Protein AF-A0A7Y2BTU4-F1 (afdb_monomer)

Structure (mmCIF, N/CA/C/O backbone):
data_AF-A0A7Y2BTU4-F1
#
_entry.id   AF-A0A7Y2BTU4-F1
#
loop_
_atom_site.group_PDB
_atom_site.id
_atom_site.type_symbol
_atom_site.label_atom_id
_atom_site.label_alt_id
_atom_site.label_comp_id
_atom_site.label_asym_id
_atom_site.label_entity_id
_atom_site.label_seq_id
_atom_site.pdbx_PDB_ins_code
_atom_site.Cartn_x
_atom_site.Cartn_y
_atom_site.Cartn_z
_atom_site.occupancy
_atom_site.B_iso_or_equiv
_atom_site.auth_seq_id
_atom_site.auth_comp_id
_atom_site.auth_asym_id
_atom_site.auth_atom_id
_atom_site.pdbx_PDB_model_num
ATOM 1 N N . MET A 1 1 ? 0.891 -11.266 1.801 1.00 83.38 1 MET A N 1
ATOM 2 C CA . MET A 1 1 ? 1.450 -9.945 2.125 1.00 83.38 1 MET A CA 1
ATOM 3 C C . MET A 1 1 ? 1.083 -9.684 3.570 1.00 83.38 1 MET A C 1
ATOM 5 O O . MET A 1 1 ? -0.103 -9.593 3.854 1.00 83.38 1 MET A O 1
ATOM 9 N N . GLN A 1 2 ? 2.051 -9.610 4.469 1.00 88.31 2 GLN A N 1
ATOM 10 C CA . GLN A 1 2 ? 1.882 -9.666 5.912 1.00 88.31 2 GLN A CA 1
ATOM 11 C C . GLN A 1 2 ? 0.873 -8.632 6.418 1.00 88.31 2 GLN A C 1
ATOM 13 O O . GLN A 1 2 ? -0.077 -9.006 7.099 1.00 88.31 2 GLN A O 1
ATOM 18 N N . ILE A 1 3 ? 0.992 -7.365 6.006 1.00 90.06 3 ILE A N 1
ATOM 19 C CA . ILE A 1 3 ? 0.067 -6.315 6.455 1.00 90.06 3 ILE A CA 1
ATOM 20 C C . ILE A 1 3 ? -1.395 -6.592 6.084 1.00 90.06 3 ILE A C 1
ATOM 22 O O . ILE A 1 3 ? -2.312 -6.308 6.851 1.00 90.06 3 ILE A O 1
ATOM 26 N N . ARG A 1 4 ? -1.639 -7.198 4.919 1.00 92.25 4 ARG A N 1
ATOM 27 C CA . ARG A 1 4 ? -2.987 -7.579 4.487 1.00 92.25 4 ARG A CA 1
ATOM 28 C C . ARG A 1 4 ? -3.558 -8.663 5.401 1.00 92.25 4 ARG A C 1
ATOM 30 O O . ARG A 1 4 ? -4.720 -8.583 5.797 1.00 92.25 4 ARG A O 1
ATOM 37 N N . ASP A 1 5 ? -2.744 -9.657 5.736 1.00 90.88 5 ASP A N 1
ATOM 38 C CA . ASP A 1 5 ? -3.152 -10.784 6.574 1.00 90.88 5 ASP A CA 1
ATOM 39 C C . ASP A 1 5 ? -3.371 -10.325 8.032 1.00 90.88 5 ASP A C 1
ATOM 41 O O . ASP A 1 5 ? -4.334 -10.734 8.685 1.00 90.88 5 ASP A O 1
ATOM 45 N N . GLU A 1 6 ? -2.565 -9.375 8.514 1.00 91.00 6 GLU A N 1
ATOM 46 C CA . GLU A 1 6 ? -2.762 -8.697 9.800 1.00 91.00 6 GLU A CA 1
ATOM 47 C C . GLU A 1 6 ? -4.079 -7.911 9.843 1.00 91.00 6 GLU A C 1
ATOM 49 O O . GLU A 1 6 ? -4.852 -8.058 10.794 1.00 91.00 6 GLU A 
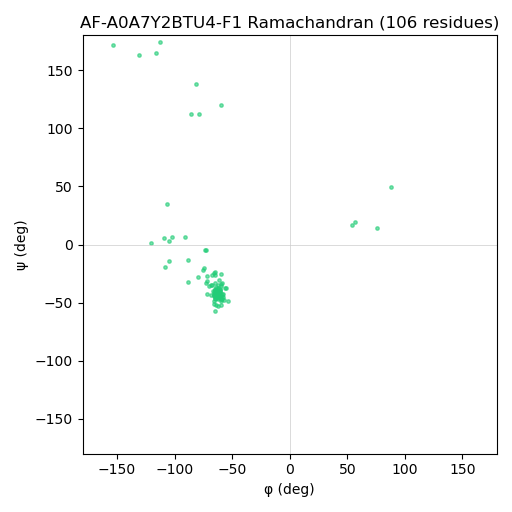O 1
ATOM 54 N N . LEU A 1 7 ? -4.387 -7.121 8.807 1.00 90.44 7 LEU A N 1
ATOM 55 C CA . LEU A 1 7 ? -5.660 -6.399 8.709 1.00 90.44 7 LEU A CA 1
ATOM 56 C C . LEU A 1 7 ? -6.855 -7.360 8.696 1.00 90.44 7 LEU A C 1
ATOM 58 O O . LEU A 1 7 ? -7.869 -7.089 9.342 1.00 90.44 7 LEU A O 1
ATOM 62 N N . GLN A 1 8 ? -6.736 -8.498 8.007 1.00 91.31 8 GLN A N 1
ATOM 63 C CA . GLN A 1 8 ? -7.766 -9.539 8.010 1.00 91.31 8 GLN A CA 1
ATOM 64 C C . GLN A 1 8 ? -7.958 -10.156 9.394 1.00 91.31 8 GLN A C 1
ATOM 66 O O . GLN A 1 8 ? -9.099 -10.334 9.821 1.00 91.31 8 GLN A O 1
ATOM 71 N N . SER A 1 9 ? -6.872 -10.440 10.116 1.00 92.00 9 SER A N 1
ATOM 72 C CA . SER A 1 9 ? -6.953 -10.947 11.487 1.00 92.00 9 SER A CA 1
ATOM 73 C C . SER A 1 9 ? -7.611 -9.934 12.425 1.00 92.00 9 SER A C 1
ATOM 75 O O . SER A 1 9 ? -8.447 -10.311 13.242 1.00 92.00 9 SER A O 1
ATOM 77 N N . GLN A 1 10 ? -7.274 -8.648 12.311 1.00 90.25 10 GLN A N 1
ATOM 78 C CA . GLN A 1 10 ? -7.861 -7.601 13.151 1.00 90.25 10 GLN A CA 1
ATOM 79 C C . GLN A 1 10 ? -9.348 -7.376 12.846 1.00 90.25 10 GLN A C 1
ATOM 81 O O . GLN A 1 10 ? -10.134 -7.116 13.757 1.00 90.25 10 GLN A O 1
ATOM 86 N N . LEU A 1 11 ? -9.754 -7.516 11.579 1.00 90.69 11 LEU A N 1
ATOM 87 C CA . LEU A 1 11 ? -11.148 -7.377 11.158 1.00 90.69 11 LEU A CA 1
ATOM 88 C C . LEU A 1 11 ? -12.079 -8.366 11.878 1.00 90.69 11 LEU A C 1
ATOM 90 O O . LEU A 1 11 ? -13.226 -8.019 12.154 1.00 90.69 11 LEU A O 1
ATOM 94 N N . GLN A 1 12 ? -11.597 -9.568 12.212 1.00 88.25 12 GLN A N 1
ATOM 95 C CA . GLN A 1 12 ? -12.383 -10.591 12.917 1.00 88.25 12 GLN A CA 1
ATOM 96 C C . GLN A 1 12 ? -12.763 -10.184 14.347 1.00 88
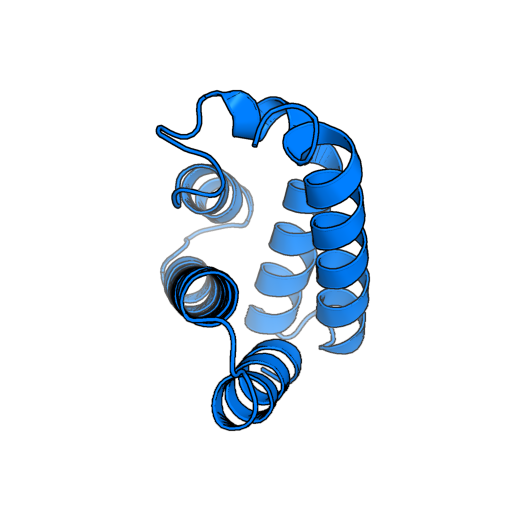.25 12 GLN A C 1
ATOM 98 O O . GLN A 1 12 ? -13.765 -10.664 14.872 1.00 88.25 12 GLN A O 1
ATOM 103 N N . CYS A 1 13 ? -11.991 -9.284 14.955 1.00 89.25 13 CYS A N 1
ATOM 104 C CA . CYS A 1 13 ? -12.189 -8.814 16.324 1.00 89.25 13 CYS A CA 1
ATOM 105 C C . CYS A 1 13 ? -12.785 -7.396 16.384 1.00 89.25 13 CYS A C 1
ATOM 107 O O . CYS A 1 13 ? -12.908 -6.831 17.468 1.00 89.25 13 CYS A O 1
ATOM 109 N N . GLN A 1 14 ? -13.115 -6.786 15.239 1.00 91.31 14 GLN A N 1
ATOM 110 C CA . GLN A 1 14 ? -13.529 -5.387 15.187 1.00 91.31 14 GLN A CA 1
ATOM 111 C C . GLN A 1 14 ? -15.032 -5.222 15.460 1.00 91.31 14 GLN A C 1
ATOM 113 O O . GLN A 1 14 ? -15.868 -5.565 14.627 1.00 91.31 14 GLN A O 1
ATOM 118 N N . GLU A 1 15 ? -15.379 -4.609 16.593 1.00 85.94 15 GLU A N 1
ATOM 119 C CA . GLU A 1 15 ? -16.778 -4.374 16.995 1.00 85.94 15 GLU A CA 1
ATOM 120 C C . GLU A 1 15 ? -17.411 -3.162 16.289 1.00 85.94 15 GLU A C 1
ATOM 122 O O . GLU A 1 15 ? -18.621 -3.098 16.071 1.00 85.94 15 GLU A O 1
ATOM 127 N N . SER A 1 16 ? -16.594 -2.178 15.899 1.00 92.12 16 SER A N 1
ATOM 128 C CA . SER A 1 16 ? -17.077 -0.988 15.197 1.00 92.12 16 SER A CA 1
ATOM 129 C C . SER A 1 16 ? -17.316 -1.285 13.717 1.00 92.12 16 SER A C 1
ATOM 131 O O . SER A 1 16 ? -16.366 -1.442 12.951 1.00 92.12 16 SER A O 1
ATOM 133 N N . MET A 1 17 ? -18.582 -1.259 13.290 1.00 86.50 17 MET A N 1
ATOM 134 C CA . MET A 1 17 ? -18.973 -1.433 11.881 1.00 86.50 17 MET A CA 1
ATOM 135 C C . MET A 1 17 ? -18.274 -0.444 10.938 1.00 86.50 17 MET A C 1
ATOM 137 O O . MET A 1 17 ? -17.872 -0.823 9.840 1.00 86.50 17 MET A O 1
ATOM 141 N N . PHE A 1 18 ? -18.084 0.802 11.379 1.00 86.12 18 PHE A N 1
ATOM 142 C CA . PHE A 1 18 ? -17.375 1.826 10.612 1.00 86.12 18 PHE A CA 1
ATOM 143 C C . PHE A 1 18 ? -15.896 1.473 10.423 1.00 86.12 18 PHE A C 1
ATOM 145 O O . PHE A 1 18 ? -15.407 1.435 9.296 1.00 86.12 18 PHE A O 1
ATOM 152 N N . ARG A 1 19 ? -15.187 1.143 11.511 1.00 86.31 19 ARG A N 1
ATOM 153 C CA . ARG A 1 19 ? -13.773 0.751 11.419 1.00 86.31 19 ARG A CA 1
ATOM 154 C C . ARG A 1 19 ? -13.600 -0.539 10.623 1.00 86.31 19 ARG A C 1
ATOM 156 O O . ARG A 1 19 ? -12.683 -0.633 9.819 1.00 86.31 19 ARG A O 1
ATOM 163 N N . ALA A 1 20 ? -14.502 -1.503 10.798 1.00 90.12 20 ALA A N 1
ATOM 164 C CA . ALA A 1 20 ? -14.503 -2.740 10.028 1.00 90.12 20 ALA A CA 1
ATOM 165 C C . ALA A 1 20 ? -14.665 -2.468 8.524 1.00 90.12 20 ALA A C 1
ATOM 167 O O . ALA A 1 20 ? -13.984 -3.087 7.712 1.00 90.12 20 ALA A O 1
ATOM 168 N N . GLN A 1 21 ? -15.528 -1.522 8.143 1.00 89.38 21 GLN A N 1
ATOM 169 C CA . GLN A 1 21 ? -15.693 -1.124 6.748 1.00 89.38 21 GLN A CA 1
ATOM 170 C C . GLN A 1 21 ? -14.426 -0.473 6.179 1.00 89.38 21 GLN A C 1
ATOM 172 O O . GLN A 1 21 ? -13.964 -0.901 5.125 1.00 89.38 21 GLN A O 1
ATOM 177 N N . LEU A 1 22 ? -13.816 0.475 6.897 1.00 86.56 22 LEU A N 1
ATOM 178 C CA . LEU A 1 22 ? -12.552 1.091 6.472 1.00 86.56 22 LEU A CA 1
ATOM 179 C C . LEU A 1 22 ? -11.438 0.052 6.277 1.00 86.56 22 LEU A C 1
ATOM 181 O O . LEU A 1 22 ? -10.729 0.090 5.277 1.00 86.56 22 LEU A O 1
ATOM 185 N N . MET A 1 23 ? -11.325 -0.920 7.188 1.00 90.56 23 MET A N 1
ATOM 186 C CA . MET A 1 23 ? -10.333 -1.996 7.077 1.00 90.56 23 MET A CA 1
ATOM 187 C C . MET A 1 23 ? -10.587 -2.902 5.870 1.00 90.56 23 MET A C 1
ATOM 189 O O . MET A 1 23 ? -9.639 -3.293 5.195 1.00 90.56 23 MET A O 1
ATOM 193 N N . ARG A 1 24 ? -11.851 -3.219 5.555 1.00 92.44 24 ARG A N 1
ATOM 194 C CA . ARG A 1 24 ? -12.191 -3.975 4.335 1.00 92.44 24 ARG A CA 1
ATOM 195 C C . ARG A 1 24 ? -11.797 -3.221 3.073 1.00 92.44 24 ARG A C 1
ATOM 197 O O . ARG A 1 24 ? -11.285 -3.836 2.142 1.00 92.44 24 ARG A O 1
ATOM 204 N N . GLU A 1 25 ? -12.028 -1.913 3.040 1.00 91.50 25 GLU A N 1
ATOM 205 C CA . GLU A 1 25 ? -11.612 -1.086 1.911 1.00 91.50 25 GLU A CA 1
ATOM 206 C C . GLU A 1 25 ? -10.090 -1.034 1.781 1.00 91.50 25 GLU A C 1
ATOM 208 O O . GLU A 1 25 ? -9.576 -1.175 0.677 1.00 91.50 25 GLU A O 1
ATOM 213 N N . ASP A 1 26 ? -9.361 -0.897 2.890 1.00 92.00 26 ASP A N 1
ATOM 214 C CA . ASP A 1 26 ? -7.897 -0.915 2.887 1.00 92.00 26 ASP A CA 1
ATOM 215 C C . ASP A 1 26 ? -7.342 -2.260 2.389 1.00 92.00 26 ASP A C 1
ATOM 217 O O . ASP A 1 26 ? -6.463 -2.272 1.530 1.00 92.00 26 ASP A O 1
ATOM 221 N N . ILE A 1 27 ? -7.913 -3.391 2.822 1.00 93.94 27 ILE A N 1
ATOM 222 C CA . ILE A 1 27 ? -7.567 -4.722 2.292 1.00 93.94 27 ILE A CA 1
ATOM 223 C C . ILE A 1 27 ? -7.822 -4.789 0.780 1.00 93.94 27 ILE A C 1
ATOM 225 O O . ILE A 1 27 ? -6.956 -5.230 0.029 1.00 93.94 27 ILE A O 1
ATOM 229 N N . ALA A 1 28 ? -8.985 -4.324 0.316 1.00 93.75 28 ALA A N 1
ATOM 230 C CA . ALA A 1 28 ? -9.320 -4.331 -1.107 1.00 93.75 28 ALA A CA 1
ATOM 231 C C . ALA A 1 28 ? -8.382 -3.435 -1.938 1.00 93.75 28 ALA A C 1
ATOM 233 O O . ALA A 1 28 ? -8.022 -3.792 -3.060 1.00 93.75 28 ALA A O 1
ATOM 234 N N . ARG A 1 29 ? -7.957 -2.287 -1.394 1.00 
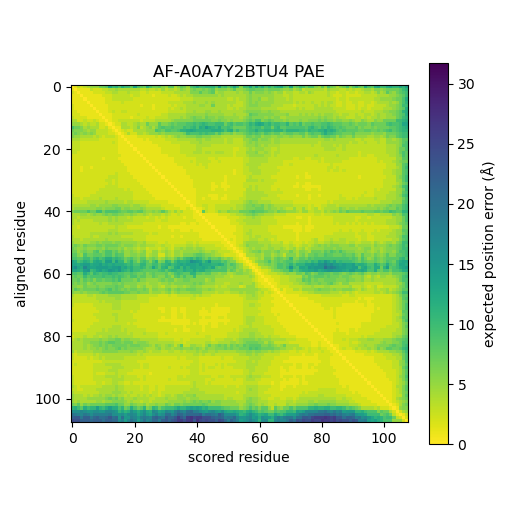93.56 29 ARG A N 1
ATOM 235 C CA . ARG A 1 29 ? -6.969 -1.395 -2.021 1.00 93.56 29 ARG A CA 1
ATOM 236 C C . ARG A 1 29 ? -5.606 -2.071 -2.126 1.00 93.56 29 ARG A C 1
ATOM 238 O O . ARG A 1 29 ? -5.015 -2.044 -3.199 1.00 93.56 29 ARG A O 1
ATOM 245 N N . LEU A 1 30 ? -5.138 -2.711 -1.056 1.00 94.56 30 LEU A N 1
ATOM 246 C CA . LEU A 1 30 ? -3.883 -3.466 -1.048 1.00 94.56 30 LEU A CA 1
ATOM 247 C C . LEU A 1 30 ? -3.901 -4.614 -2.068 1.00 94.56 30 LEU A C 1
ATOM 249 O O . LEU A 1 30 ? -2.955 -4.754 -2.841 1.00 94.56 30 LEU A O 1
ATOM 253 N N . ASP A 1 31 ? -4.998 -5.373 -2.139 1.00 94.69 31 ASP A N 1
ATOM 254 C CA . ASP A 1 31 ? -5.174 -6.436 -3.137 1.00 94.69 31 ASP A CA 1
ATOM 255 C C . ASP A 1 31 ? -5.153 -5.874 -4.565 1.00 94.69 31 ASP A C 1
ATOM 257 O O . ASP A 1 31 ? -4.491 -6.420 -5.449 1.00 94.69 31 ASP A O 1
ATOM 261 N N . LYS A 1 32 ? -5.801 -4.727 -4.788 1.00 95.06 32 LYS A N 1
ATOM 262 C CA . LYS A 1 32 ? -5.781 -4.043 -6.084 1.00 95.06 32 LYS A CA 1
ATOM 263 C C . LYS A 1 32 ? -4.390 -3.530 -6.457 1.00 95.06 32 LYS A C 1
ATOM 265 O O . LYS A 1 32 ? -4.019 -3.643 -7.619 1.00 95.06 32 LYS A O 1
ATOM 270 N N . LEU A 1 33 ? -3.622 -2.974 -5.519 1.00 95.38 33 LEU A N 1
ATOM 271 C CA . LEU A 1 33 ? -2.237 -2.550 -5.773 1.00 95.38 33 LEU A CA 1
ATOM 272 C C . LEU A 1 33 ? -1.367 -3.726 -6.184 1.00 95.38 33
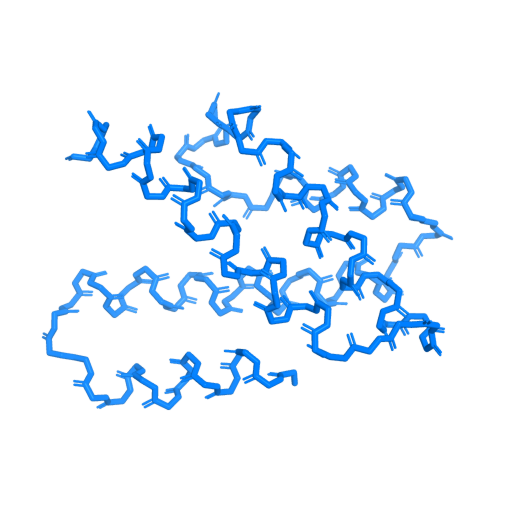 LEU A C 1
ATOM 274 O O . LEU A 1 33 ? -0.572 -3.612 -7.107 1.00 95.38 33 LEU A O 1
ATOM 278 N N . VAL A 1 34 ? -1.550 -4.860 -5.524 1.00 95.00 34 VAL A N 1
ATOM 279 C CA . VAL A 1 34 ? -0.853 -6.091 -5.861 1.00 95.00 34 VAL A CA 1
ATOM 280 C C . VAL A 1 34 ? -1.156 -6.518 -7.304 1.00 95.00 34 VAL A C 1
ATOM 282 O O . VAL A 1 34 ? -0.224 -6.750 -8.067 1.00 95.00 34 VAL A O 1
ATOM 285 N N . THR A 1 35 ? -2.429 -6.541 -7.710 1.00 95.06 35 THR A N 1
ATOM 286 C CA . THR A 1 35 ? -2.808 -6.828 -9.105 1.00 95.06 35 THR A CA 1
ATOM 287 C C . THR A 1 35 ? -2.253 -5.788 -10.080 1.00 95.06 35 THR A C 1
ATOM 289 O O . THR A 1 35 ? -1.707 -6.140 -11.118 1.00 95.06 35 THR A O 1
ATOM 292 N N . LEU A 1 36 ? -2.333 -4.499 -9.737 1.00 95.19 36 LEU A N 1
ATOM 293 C CA . LEU A 1 36 ? -1.803 -3.424 -10.576 1.00 95.19 36 LEU A CA 1
ATOM 294 C C . LEU A 1 36 ? -0.291 -3.529 -10.764 1.00 95.19 36 LEU A C 1
ATOM 296 O O . LEU A 1 36 ? 0.189 -3.215 -11.846 1.00 95.19 36 LEU A O 1
ATOM 300 N N . ALA A 1 37 ? 0.457 -3.933 -9.740 1.00 94.44 37 ALA A N 1
ATOM 301 C CA . ALA A 1 37 ? 1.898 -4.127 -9.844 1.00 94.44 37 ALA A CA 1
ATOM 302 C C . ALA A 1 37 ? 2.236 -5.268 -10.814 1.00 94.44 37 ALA A C 1
ATOM 304 O O . ALA A 1 37 ? 3.164 -5.118 -11.604 1.00 94.44 37 ALA A O 1
ATOM 305 N N . ASP A 1 38 ? 1.450 -6.349 -10.802 1.00 93.44 38 ASP A N 1
ATOM 306 C CA . ASP A 1 38 ? 1.621 -7.487 -11.713 1.00 93.44 38 ASP A CA 1
ATOM 307 C C . ASP A 1 38 ? 1.297 -7.106 -13.180 1.00 93.44 38 ASP A C 1
ATOM 309 O O . ASP A 1 38 ? 1.957 -7.578 -14.105 1.00 93.44 38 ASP A O 1
ATOM 313 N N . ASP A 1 39 ? 0.318 -6.217 -13.395 1.00 93.81 39 ASP A N 1
ATOM 314 C CA . ASP A 1 39 ? -0.139 -5.780 -14.727 1.00 93.81 39 ASP A CA 1
ATOM 315 C C . ASP A 1 39 ? 0.634 -4.571 -15.297 1.00 93.81 39 ASP A C 1
ATOM 317 O O . ASP A 1 39 ? 0.492 -4.219 -16.475 1.00 93.81 39 ASP A O 1
ATOM 321 N N . SER A 1 40 ? 1.421 -3.882 -14.470 1.00 94.38 40 SER A N 1
ATOM 322 C CA . SER A 1 40 ? 2.108 -2.652 -14.867 1.00 94.38 40 SER A CA 1
ATOM 323 C C . SER A 1 40 ? 3.388 -2.937 -15.642 1.00 94.38 40 SER A C 1
ATOM 325 O O . SER A 1 40 ? 4.189 -3.790 -15.283 1.00 94.38 40 SER A O 1
ATOM 327 N N . GLN A 1 41 ? 3.617 -2.157 -16.699 1.00 90.00 41 GLN A N 1
ATOM 328 C CA . GLN A 1 41 ? 4.822 -2.280 -17.525 1.00 90.00 41 GLN A CA 1
ATOM 329 C C . GLN A 1 41 ? 6.078 -1.757 -16.821 1.00 90.00 41 GLN A C 1
ATOM 331 O O . GLN A 1 41 ? 7.176 -2.260 -17.050 1.00 90.00 41 GLN A O 1
ATOM 336 N N . ASP A 1 42 ? 5.912 -0.724 -15.996 1.00 95.06 42 ASP A N 1
ATOM 337 C CA . ASP A 1 42 ? 6.978 -0.094 -15.234 1.00 95.06 42 ASP A CA 1
ATOM 338 C C . ASP A 1 42 ? 6.433 0.575 -13.960 1.00 95.06 42 ASP A C 1
ATOM 340 O O . ASP A 1 42 ? 5.220 0.704 -13.748 1.00 95.06 42 ASP A O 1
ATOM 344 N N . LEU A 1 43 ? 7.359 1.032 -13.114 1.00 94.38 43 LEU A N 1
ATOM 345 C CA . LEU A 1 43 ? 7.060 1.712 -11.856 1.00 94.38 43 LEU A CA 1
ATOM 346 C C . LEU A 1 43 ? 6.243 2.999 -12.057 1.00 94.38 43 LEU A C 1
ATOM 348 O O . LEU A 1 43 ? 5.409 3.333 -11.219 1.00 94.38 43 LEU A O 1
ATOM 352 N N . ALA A 1 44 ? 6.456 3.733 -13.150 1.00 95.12 44 ALA A N 1
ATOM 353 C CA . ALA A 1 44 ? 5.755 4.990 -13.393 1.00 95.12 44 ALA A CA 1
ATOM 354 C C . ALA A 1 44 ? 4.280 4.744 -13.751 1.00 95.12 44 ALA A C 1
ATOM 356 O O . ALA A 1 44 ? 3.391 5.429 -13.235 1.00 95.12 44 ALA A O 1
ATOM 357 N N . ALA A 1 45 ? 4.008 3.742 -14.590 1.00 93.56 45 ALA A N 1
ATOM 358 C CA . ALA A 1 45 ? 2.665 3.279 -14.913 1.00 93.56 45 ALA A CA 1
ATOM 359 C C . ALA A 1 45 ? 1.948 2.766 -13.659 1.00 93.56 45 ALA A C 1
ATOM 361 O O . ALA A 1 45 ? 0.807 3.164 -13.399 1.00 93.56 45 ALA A O 1
ATOM 362 N N . PHE A 1 46 ? 2.650 1.976 -12.841 1.00 96.25 46 PHE A N 1
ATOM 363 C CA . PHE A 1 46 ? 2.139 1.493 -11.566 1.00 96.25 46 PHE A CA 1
-=-=-
**WHAT IS EXPECTED:**
Using the records above, restate word for word the lines from the one with "ATOM 118 N N" through the one with "ATOM 177 N N", both included.

**RESPONSE TO THE TASK:**
ATOM 118 N N . GLU A 1 15 ? -15.379 -4.609 16.593 1.00 85.94 15 GLU A N 1
ATOM 119 C CA . GLU A 1 15 ? -16.778 -4.374 16.995 1.00 85.94 15 GLU A CA 1
ATOM 120 C C . GLU A 1 15 ? -17.411 -3.162 16.289 1.00 85.94 15 GLU A C 1
ATOM 122 O O . GLU A 1 15 ? -18.621 -3.098 16.071 1.00 85.94 15 GLU A O 1
ATOM 127 N N . SER A 1 16 ? -16.594 -2.178 15.899 1.00 92.12 16 SER A N 1
ATOM 128 C CA . SER A 1 16 ? -17.077 -0.988 15.197 1.00 92.12 16 SER A CA 1
ATOM 129 C C . SER A 1 16 ? -17.316 -1.285 13.717 1.00 92.12 16 SER A C 1
ATOM 131 O O . SER A 1 16 ? -16.366 -1.442 12.951 1.00 92.12 16 SER A O 1
ATOM 133 N N . MET A 1 17 ? -18.582 -1.259 13.290 1.00 86.50 17 MET A N 1
ATOM 134 C CA . MET A 1 17 ? -18.973 -1.433 11.881 1.00 86.50 17 MET A CA 1
ATOM 135 C C . MET A 1 17 ? -18.274 -0.444 10.938 1.00 86.50 17 MET A C 1
ATOM 137 O O . MET A 1 17 ? -17.872 -0.823 9.840 1.00 86.50 17 MET A O 1
ATOM 141 N N . PHE A 1 18 ? -18.084 0.802 11.379 1.00 86.12 18 PHE A N 1
ATOM 142 C CA . PHE A 1 18 ? -17.375 1.826 10.612 1.00 86.12 18 PHE A CA 1
ATOM 143 C C . PHE A 1 18 ? -15.896 1.473 10.423 1.00 86.12 18 PHE A C 1
ATOM 145 O O . PHE A 1 18 ? -15.407 1.435 9.296 1.00 86.12 18 PHE A O 1
ATOM 152 N N . ARG A 1 19 ? -15.187 1.143 11.511 1.00 86.31 19 ARG A N 1
ATOM 153 C CA . ARG A 1 19 ? -13.773 0.751 11.419 1.00 86.31 19 ARG A CA 1
ATOM 154 C C . ARG A 1 19 ? -13.600 -0.539 10.623 1.00 86.31 19 ARG A C 1
ATOM 156 O O . ARG A 1 19 ? -12.683 -0.633 9.819 1.00 86.31 19 ARG A O 1
ATOM 163 N N . ALA A 1 20 ? -14.502 -1.503 10.798 1.00 90.12 20 ALA A N 1
ATOM 164 C CA . ALA A 1 20 ? -14.503 -2.740 10.028 1.00 90.12 20 ALA A CA 1
ATOM 165 C C . ALA A 1 20 ? -14.665 -2.468 8.524 1.00 90.12 20 ALA A C 1
ATOM 167 O O . ALA A 1 20 ? -13.984 -3.087 7.712 1.00 90.12 20 ALA A O 1
ATOM 168 N N . GLN A 1 21 ? -15.528 -1.522 8.143 1.00 89.38 21 GLN A N 1
ATOM 169 C CA . GLN A 1 21 ? -15.693 -1.124 6.748 1.00 89.38 21 GLN A CA 1
ATOM 170 C C . GLN A 1 21 ? -14.426 -0.473 6.179 1.00 89.38 21 GLN A C 1
ATOM 172 O O . GLN A 1 21 ? -13.964 -0.901 5.125 1.00 89.38 21 GLN A O 1
ATOM 177 N N . LEU A 1 22 ? -13.816 0.475 6.897 1.00 86.56 22 LEU A N 1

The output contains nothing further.